Counts did not "own" their counties anymore than the modern county commissioner owns an American county, but they were the chief administrative officers, especially responsible for giving justice in their courts.  They also collected revenue and taxes for the kings and raised armies if armies needed raising.

For those of you following Downton Abbey, in England a count is generally called an earl (from the Anglo-Saxon eorl).  He's still a count the whole time, and his wife is called a countess, not an earless (you can see why).

A duke was a sort of high-level version of a count.  He was head of a duchy, which generally meant a group of several counties.  Eleanor of Aquitaine, who married successively Louis VII of France and Henry II of England, was duchess of Aquitaine, basically the southwest quarter of France, which contained multiple counties.

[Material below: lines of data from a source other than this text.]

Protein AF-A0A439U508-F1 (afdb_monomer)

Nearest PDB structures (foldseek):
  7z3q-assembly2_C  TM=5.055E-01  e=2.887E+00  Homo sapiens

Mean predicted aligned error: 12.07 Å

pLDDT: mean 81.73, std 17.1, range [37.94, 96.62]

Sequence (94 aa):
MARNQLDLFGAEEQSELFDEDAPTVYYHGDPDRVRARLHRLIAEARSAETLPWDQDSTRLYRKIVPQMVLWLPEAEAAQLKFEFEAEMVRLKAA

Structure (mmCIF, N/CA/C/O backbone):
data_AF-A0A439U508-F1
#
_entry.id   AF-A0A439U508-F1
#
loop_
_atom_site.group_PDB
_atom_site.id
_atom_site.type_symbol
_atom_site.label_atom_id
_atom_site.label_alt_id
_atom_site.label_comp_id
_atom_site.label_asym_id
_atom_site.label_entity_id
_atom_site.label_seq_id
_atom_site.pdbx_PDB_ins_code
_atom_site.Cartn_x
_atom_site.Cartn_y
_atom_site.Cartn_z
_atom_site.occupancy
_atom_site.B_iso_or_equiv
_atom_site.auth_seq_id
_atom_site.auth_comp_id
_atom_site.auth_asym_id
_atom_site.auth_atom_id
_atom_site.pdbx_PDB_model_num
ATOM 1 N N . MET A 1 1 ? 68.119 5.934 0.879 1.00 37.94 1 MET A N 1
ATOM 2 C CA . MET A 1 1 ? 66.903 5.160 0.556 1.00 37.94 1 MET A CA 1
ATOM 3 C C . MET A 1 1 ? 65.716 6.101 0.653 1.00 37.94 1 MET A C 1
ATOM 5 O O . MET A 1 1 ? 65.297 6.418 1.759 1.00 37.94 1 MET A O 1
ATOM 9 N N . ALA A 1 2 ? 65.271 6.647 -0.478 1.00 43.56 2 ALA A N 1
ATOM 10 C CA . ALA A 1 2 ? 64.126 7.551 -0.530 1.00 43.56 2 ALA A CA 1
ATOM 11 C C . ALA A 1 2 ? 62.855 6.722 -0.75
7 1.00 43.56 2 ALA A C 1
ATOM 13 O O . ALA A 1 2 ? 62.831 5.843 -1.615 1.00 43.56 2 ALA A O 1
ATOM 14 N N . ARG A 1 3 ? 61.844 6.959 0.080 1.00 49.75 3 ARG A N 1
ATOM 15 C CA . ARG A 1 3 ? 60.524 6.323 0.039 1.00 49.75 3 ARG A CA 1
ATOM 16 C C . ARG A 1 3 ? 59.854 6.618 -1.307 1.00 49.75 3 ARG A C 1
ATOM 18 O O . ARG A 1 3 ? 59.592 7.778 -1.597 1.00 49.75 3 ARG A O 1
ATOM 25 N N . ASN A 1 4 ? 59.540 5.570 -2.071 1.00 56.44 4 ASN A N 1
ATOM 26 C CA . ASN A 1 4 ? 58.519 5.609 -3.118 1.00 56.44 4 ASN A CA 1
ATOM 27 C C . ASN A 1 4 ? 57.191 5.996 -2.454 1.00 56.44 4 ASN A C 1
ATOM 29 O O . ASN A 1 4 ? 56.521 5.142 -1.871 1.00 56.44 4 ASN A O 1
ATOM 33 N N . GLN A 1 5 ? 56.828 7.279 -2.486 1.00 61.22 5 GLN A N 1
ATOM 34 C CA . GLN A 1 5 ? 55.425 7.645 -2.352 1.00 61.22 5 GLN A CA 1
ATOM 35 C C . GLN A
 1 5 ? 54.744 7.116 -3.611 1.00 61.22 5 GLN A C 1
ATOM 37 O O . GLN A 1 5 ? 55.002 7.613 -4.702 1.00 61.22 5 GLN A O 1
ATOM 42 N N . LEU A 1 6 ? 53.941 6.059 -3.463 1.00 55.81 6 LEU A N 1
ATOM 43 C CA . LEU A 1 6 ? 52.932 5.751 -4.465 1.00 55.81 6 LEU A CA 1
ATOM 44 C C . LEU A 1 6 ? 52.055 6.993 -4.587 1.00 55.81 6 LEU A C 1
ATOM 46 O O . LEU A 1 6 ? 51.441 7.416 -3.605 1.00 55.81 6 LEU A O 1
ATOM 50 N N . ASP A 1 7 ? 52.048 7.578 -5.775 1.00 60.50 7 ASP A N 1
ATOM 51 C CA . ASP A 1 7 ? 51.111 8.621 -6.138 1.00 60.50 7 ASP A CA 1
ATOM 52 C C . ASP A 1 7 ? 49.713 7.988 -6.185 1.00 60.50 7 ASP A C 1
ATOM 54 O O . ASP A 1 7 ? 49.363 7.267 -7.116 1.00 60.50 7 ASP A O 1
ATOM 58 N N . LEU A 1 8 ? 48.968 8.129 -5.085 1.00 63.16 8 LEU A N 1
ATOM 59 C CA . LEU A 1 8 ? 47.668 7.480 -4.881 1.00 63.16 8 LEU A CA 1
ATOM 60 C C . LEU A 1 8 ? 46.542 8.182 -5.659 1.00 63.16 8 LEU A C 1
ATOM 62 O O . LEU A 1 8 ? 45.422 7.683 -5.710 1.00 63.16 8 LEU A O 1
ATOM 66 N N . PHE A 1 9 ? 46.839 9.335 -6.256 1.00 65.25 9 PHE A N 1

An especially large and important county might also be called a duchy.  Normandy was sometimes called a county, sometimes a duchy, but the dukes, who became kings of England as well in 1066, preferred the title of duke to that of count.  (The image is the castle of Gisors, in Normandy, built by the dukes shortly after they became kings of England.  It is now a municipal park.  Schoolchildren are brought there to learn about their patrimony.)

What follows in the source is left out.